DCU’s Dr Martin Crane is part of a team that hopes to make the most of Brexit from a fintech perspective, but also in analysing data in everyday life.
Could there be some benefits, particularly for researchers, to be found amid the fallout of Brexit?
From a research perspective, one of those hoping to find out is Dr Martin Crane, associate professor at Dublin City University’s (DCU) School of Computing and director of the Advanced Research Computing Centre for Complex Systems Modelling (ARC-SYM), which was created to address complex and dynamic problems in science.
After completing an undergraduate degree in mechanical engineering from Trinity College Dublin (TCD), he went on to do a PhD in the college’s School of Computer Science, followed by a postdoc in Glasgow’s Strathclyde University.
Following a stint in Hitachi in the mid-1990s, Crane moved to DCU’s School of Computing before taking up his current role at ARC-SYM.
What inspired you to become a researcher?
I was always a bit reluctant to embark on an academic career.
However, my early research during my final-year project on flow-induced resonance in the Parsons Building in TCD launched a passion for that subject, and time-series data in particular has driven my research to this day.
Can you tell us about the research you’re currently working on?
I have just finished working with a team of major academic and industry partners on a large proposal for funding in the fintech area in collaboration with the Science Foundation Ireland-funded Adapt research centre based in DCU.
The proposal arose from a shared realisation among the partners that fintech was a potential major growth area in this country with the impact of Brexit as well as major technological advances in the area of banking and finance.
In your opinion, why is your research important?
The work that we are doing in fintech is just part of the wider application of complex systems involving data from real life.
I see the subject of complex systems in general as important because of the growth in data from such sources as:
- sensors (including the internet of things, P2P networks, vehicular social networks, among others)
- financial systems at ever-varying granularities in different asset classes
- multiomics genome data regulated at multiple levels
- internet traffic data from sources as diverse as social networks to cybersecurity
Further, both computational resources and commensurate information requirements continue to increase.
What commercial applications do you foresee for your research?
I see many commercial applications in the area of complex systems.

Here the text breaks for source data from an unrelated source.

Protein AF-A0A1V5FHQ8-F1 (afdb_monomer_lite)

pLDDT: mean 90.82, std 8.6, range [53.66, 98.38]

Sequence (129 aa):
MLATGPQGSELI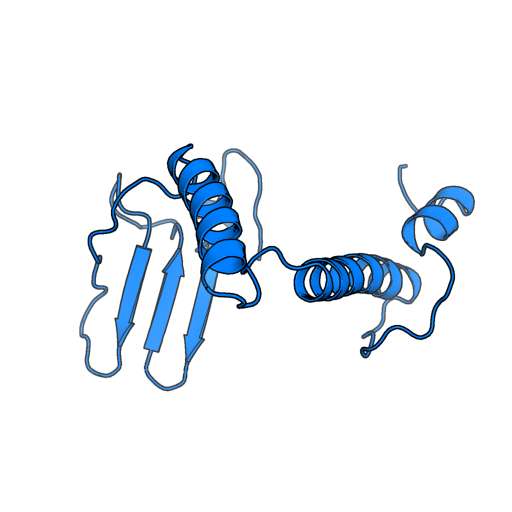GSQLRIVGDKGAVELDAADMPKGMHLRVRGAGDGDWRYPQIEGTLHGDEMFVAAIRDVVDSLRAGRASLLDCHNALRASELIFGTYESSRRRARVDFPLAIEDSPLLSMLDAGLLGK

Foldseek 3Di:
DADDDPCGQVVPQARDWDDDPFWIKGARGPPDPPPAGIWTDGHPRPDIDGDDDPDDPPDPVVVVVQVVQVVVCVVVVHDGPPDPVNVVVVVQVVQQVLVCVQVVDHDDPPDPDPDRSVVVCVVVVVDDD

Structure (mmCIF, N/CA/C/O backbone):
data_AF-A0A1V5FHQ8-F1
#
_entry.id   AF-A0A1V5FHQ8-F1
#
loop_
_atom_site.group_PDB
_atom_site.id
_atom_site.type_symbol
_atom_site.label_atom_id
_atom_site.label_alt_id
_atom_site.label_comp_id
_atom_site.label_asym_id
_atom_site.label_entity_id
_atom_site.label_seq_id
_atom_site.pdbx_PDB_ins_code
_atom_site.Cartn_x
_atom_site.Cartn_y
_atom_site.Cartn_z
_atom_site.occupancy
_atom_site.B_iso_or_equiv
_atom_site.auth_seq_id
_atom_site.auth_comp_id
_atom_site.auth_asym_id
_atom_site.auth_atom_id
_atom_site.pdbx_PDB_model_num
ATOM 1 N N . MET A 1 1 ? -8.693 6.541 -6.053 1.00 53.66 1 MET A N 1
ATOM 2 C CA . MET A 1 1 ? -7.798 7.521 -6.707 1.00 53.66 1 MET A CA 1
ATOM 3 C C . MET A 1 1 ? -6.948 8.104 -5.594 1.00 53.66 1 MET A C 1
ATOM 5 O O . MET A 1 1 ? -7.509 8.320 -4.536 1.00 53.66 1 MET A O 1
ATOM 9 N N . LEU A 1 2 ? -5.636 8.261 -5.766 1.00 62.12 2 LEU A N 1
ATOM 10 C CA . LEU A 1 2 ? -4.761 8.830 -4.733 1.00 62.12 2 LEU A CA 1
ATOM 11 C C . LEU A 1 2 ? -4.457 10.278 -5.115 1.00 62.12 2 LEU A C 1
ATOM 13 O O . LEU A 1 2 ? -3.972 10.523 -6.217 1.00 62.12 2 LEU A O 1
ATOM 17 N N . ALA A 1 3 ? -4.774 11.220 -4.230 1.00 72.00 3 ALA A N 1
ATOM 18 C CA . ALA A 1 3 ? -4.444 12.630 -4.387 1.00 72.00 3 ALA A CA 1
ATOM 19 C C . ALA A 1 3 ? -3.468 13.016 -3.281 1.00 72.00 3 ALA A C 1
ATOM 21 O O . ALA A 1 3 ? -3.806 12.998 -2.100 1.00 72.00 3 ALA A O 1
ATOM 22 N N . THR A 1 4 ? -2.243 13.336 -3.682 1.00 66.50 4 THR A N 1
ATOM 23 C CA . THR A 1 4 ? -1.176 13.791 -2.792 1.00 66.50 4 THR A CA 1
ATOM 24 C C . THR A 1 4 ? -0.970 15.285 -3.019 1.00 66.50 4 THR A C 1
ATOM 26 O O . THR A 1 4 ? -0.736 15.702 -4.152 1.00 66.50 4 THR A O 1
ATOM 29 N N . GLY A 1 5 ? -1.078 16.100 -1.973 1.00 71.94 5 GLY A N 1
ATOM 30 C CA . GLY A 1 5 ? -1.015 17.561 -2.067 1.00 71.94 5 GLY A CA 1
ATOM 31 C C . GLY A 1 5 ? -1.954 18.228 -1.060 1.00 71.94 5 GLY A C 1
ATOM 32 O O . GLY A 1 5 ? -2.748 17.531 -0.428 1.00 71.94 5 GLY A O 1
ATOM 33 N N . PRO A 1 6 ? -1.887 19.561 -0.898 1.00 73.25 6 PRO A N 1
ATOM 34 C CA . PRO A 1 6 ? -2.636 20.267 0.141 1.00 73.25 6 PRO A CA 1
ATOM 35 C C . PRO A 1 6 ? -4.159 20.135 -0.002 1.00 73.25 6 PRO A C 1
ATOM 37 O O . PRO A 1 6 ? -4.846 20.186 1.008 1.00 73.25 6 PRO A O 1
ATOM 40 N N . GLN A 1 7 ? -4.683 19.924 -1.218 1.00 77.50 7 GLN A N 1
ATOM 41 C CA . GLN A 1 7 ? -6.117 19.682 -1.432 1.00 77.50 7 GLN A CA 1
ATOM 42 C C . GLN A 1 7 ? -6.563 18.256 -1.051 1.00 77.50 7 GLN A C 1
ATOM 44 O O . GLN A 1 7 ? -7.737 18.039 -0.774 1.00 77.50 7 GLN A O 1
ATOM 49 N N . GLY A 1 8 ? -5.657 17.270 -1.044 1.00 81.19 8 GLY A N 1
ATOM 50 C CA . GLY A 1 8 ? -5.931 15.900 -0.592 1.00 81.19 8 GLY A CA 1
ATOM 51 C C . GLY A 1 8 ? -7.256 15.304 -1.091 1.00 81.19 8 GLY A C 1
ATOM 52 O O . GLY A 1 8 ? -7.528 15.253 -2.294 1.00 81.19 8 GLY A O 1
ATOM 53 N N . SER A 1 9 ? -8.088 14.840 -0.155 1.00 79.56 9 SER A N 1
ATOM 54 C CA . SER A 1 9 ? -9.375 14.206 -0.450 1.00 79.56 9 SER A CA 1
ATOM 55 C C . SER A 1 9 ? -10.429 15.154 -1.012 1.00 79.56 9 SER A C 1
ATOM 57 O O . SER A 1 9 ? -11.340 14.669 -1.678 1.00 79.56 9 SER A O 1
ATOM 59 N N . GLU A 1 10 ? -10.295 16.474 -0.860 1.00 82.19 10 GLU A N 1
ATOM 60 C CA . GLU A 1 10 ? -11.223 17.445 -1.459 1.00 82.19 10 GLU A CA 1
ATOM 61 C C . GLU A 1 10 ? -11.281 17.308 -2.987 1.00 82.19 10 GLU A C 1
ATOM 63 O O . GLU A 1 10 ? -12.333 17.501 -3.593 1.00 82.19 10 GLU A O 1
ATOM 68 N N . LEU A 1 11 ? -10.175 16.894 -3.617 1.00 83.75 11 LEU A N 1
ATOM 69 C CA . LEU A 1 11 ? -10.096 16.696 -5.066 1.00 83.75 11 LEU A CA 1
ATOM 70 C C . LEU A 1 11 ? -10.788 15.406 -5.542 1.00 83.75 11 LEU A C 1
ATOM 72 O O . LEU A 1 11 ? -11.220 15.317 -6.690 1.00 83.75 11 LEU A O 1
ATOM 76 N N . ILE A 1 12 ? -10.852 14.384 -4.686 1.00 85.56 12 ILE A N 1
ATOM 77 C CA . ILE A 1 12 ? -11.182 12.997 -5.070 1.00 85.56 12 ILE A CA 1
ATOM 78 C C . ILE A 1 12 ? -12.328 12.383 -4.251 1.00 85.56 12 ILE A C 1
ATOM 80 O O . ILE A 1 12 ? -12.666 11.212 -4.431 1.00 85.56 12 ILE A O 1
ATOM 84 N N . GLY A 1 13 ? -12.923 13.150 -3.339 1.00 90.38 13 GLY A N 1
ATOM 85 C CA . GLY A 1 13 ? -13.978 12.741 -2.412 1.00 90.38 13 GLY A CA 1
ATOM 86 C C . GLY A 1 13 ? -13.485 11.925 -1.212 1.00 90.38 13 GLY A C 1
ATOM 87 O O . GLY A 1 13 ? -13.930 12.168 -0.097 1.00 90.38 13 GLY A O 1
ATOM 88 N N . SER A 1 14 ? -12.574 10.970 -1.411 1.00 90.94 14 SER A N 1
ATOM 89 C CA . SER A 1 14 ? -11.997 10.124 -0.350 1.00 90.94 14 SER A CA 1
ATOM 90 C C . SER A 1 14 ? -10.646 9.565 -0.780 1.00 90.94 14 SER A C 1
ATOM 92 O O . SER A 1 14 ? -10.522 9.157 -1.938 1.00 90.94 14 SER A O 1
ATOM 94 N N . GLN A 1 15 ? -9.674 9.458 0.131 1.00 87.81 15 GLN A N 1
ATOM 95 C CA . GLN A 1 15 ? -8.370 8.864 -0.197 1.00 87.81 15 GLN A CA 1
ATOM 96 C C . GLN A 1 15 ? -8.477 7.373 -0.542 1.00 87.81 15 GLN A C 1
ATOM 98 O O . GLN A 1 15 ? -7.925 6.917 -1.546 1.00 87.81 15 GLN A O 1
ATOM 103 N N . LEU A 1 16 ? -9.236 6.618 0.256 1.00 90.12 16 LEU A N 1
ATOM 104 C CA . LEU A 1 16 ? -9.568 5.224 -0.023 1.00 90.12 16 LEU A CA 1
ATOM 105 C C . LEU A 1 16 ? -11.067 5.014 0.153 1.00 90.12 16 LEU A C 1
ATOM 107 O O . LEU A 1 16 ? -11.648 5.425 1.153 1.00 90.12 16 LEU A O 1
ATOM 111 N N . ARG A 1 17 ? -11.676 4.320 -0.806 1.00 93.56 17 ARG A N 1
ATOM 112 C CA . ARG A 1 17 ? -13.059 3.861 -0.727 1.00 93.56 17 ARG A CA 1
ATOM 113 C C . ARG A 1 17 ? -13.112 2.390 -1.094 1.00 93.56 17 ARG A C 1
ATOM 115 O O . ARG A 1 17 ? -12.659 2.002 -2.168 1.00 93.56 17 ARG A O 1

Some examples include:
- The necessity among drugs companies for models of the entire human immune system from a micro to macro level
- A growing need in real time for data and patterns on internet traffic with applications including data centres, power stations and online gaming
- The necessity to understand more about swarms of endangered species and other ecological applications in the context of climate change
- The growing importance of smart cities as complex systems with inhabitants interacting with the environment and each other
What are some of the biggest challenges you face as a researcher in your field?
In large part, a lot of the challenges that I face are due to a lack of confidence in the abilities among many people as a result of their perceived lack of science or maths training.
This lack of confidence makes them resistant to informing themselves on essential or basic technical matter.
Are there any common misconceptions about this area of research? How would you address them?
There is a tendency to confuse complex systems with complicated systems and this gives rise to the resulting – and almost automatic resistance to – things that are seen as difficult to understand in any sense.
Really, the main answer in both cases is education and communication.
As our world is seen as an increasingly interdependent system, with the behaviour of one being dictated and affected by all others, there will be a commensurate need for models to explain this behaviour and predict any implications.
What are some of the areas of research you’d like to see tackled in the years ahead?
I see human brain research as hugely important in the future with the ageing population trend.
In this space, great work is being done as part of the EU-funded Human Brain Project, which carries out interdisciplinary research in neuroscience, advanced simulation and multiscale modelling, and brain-related medicine.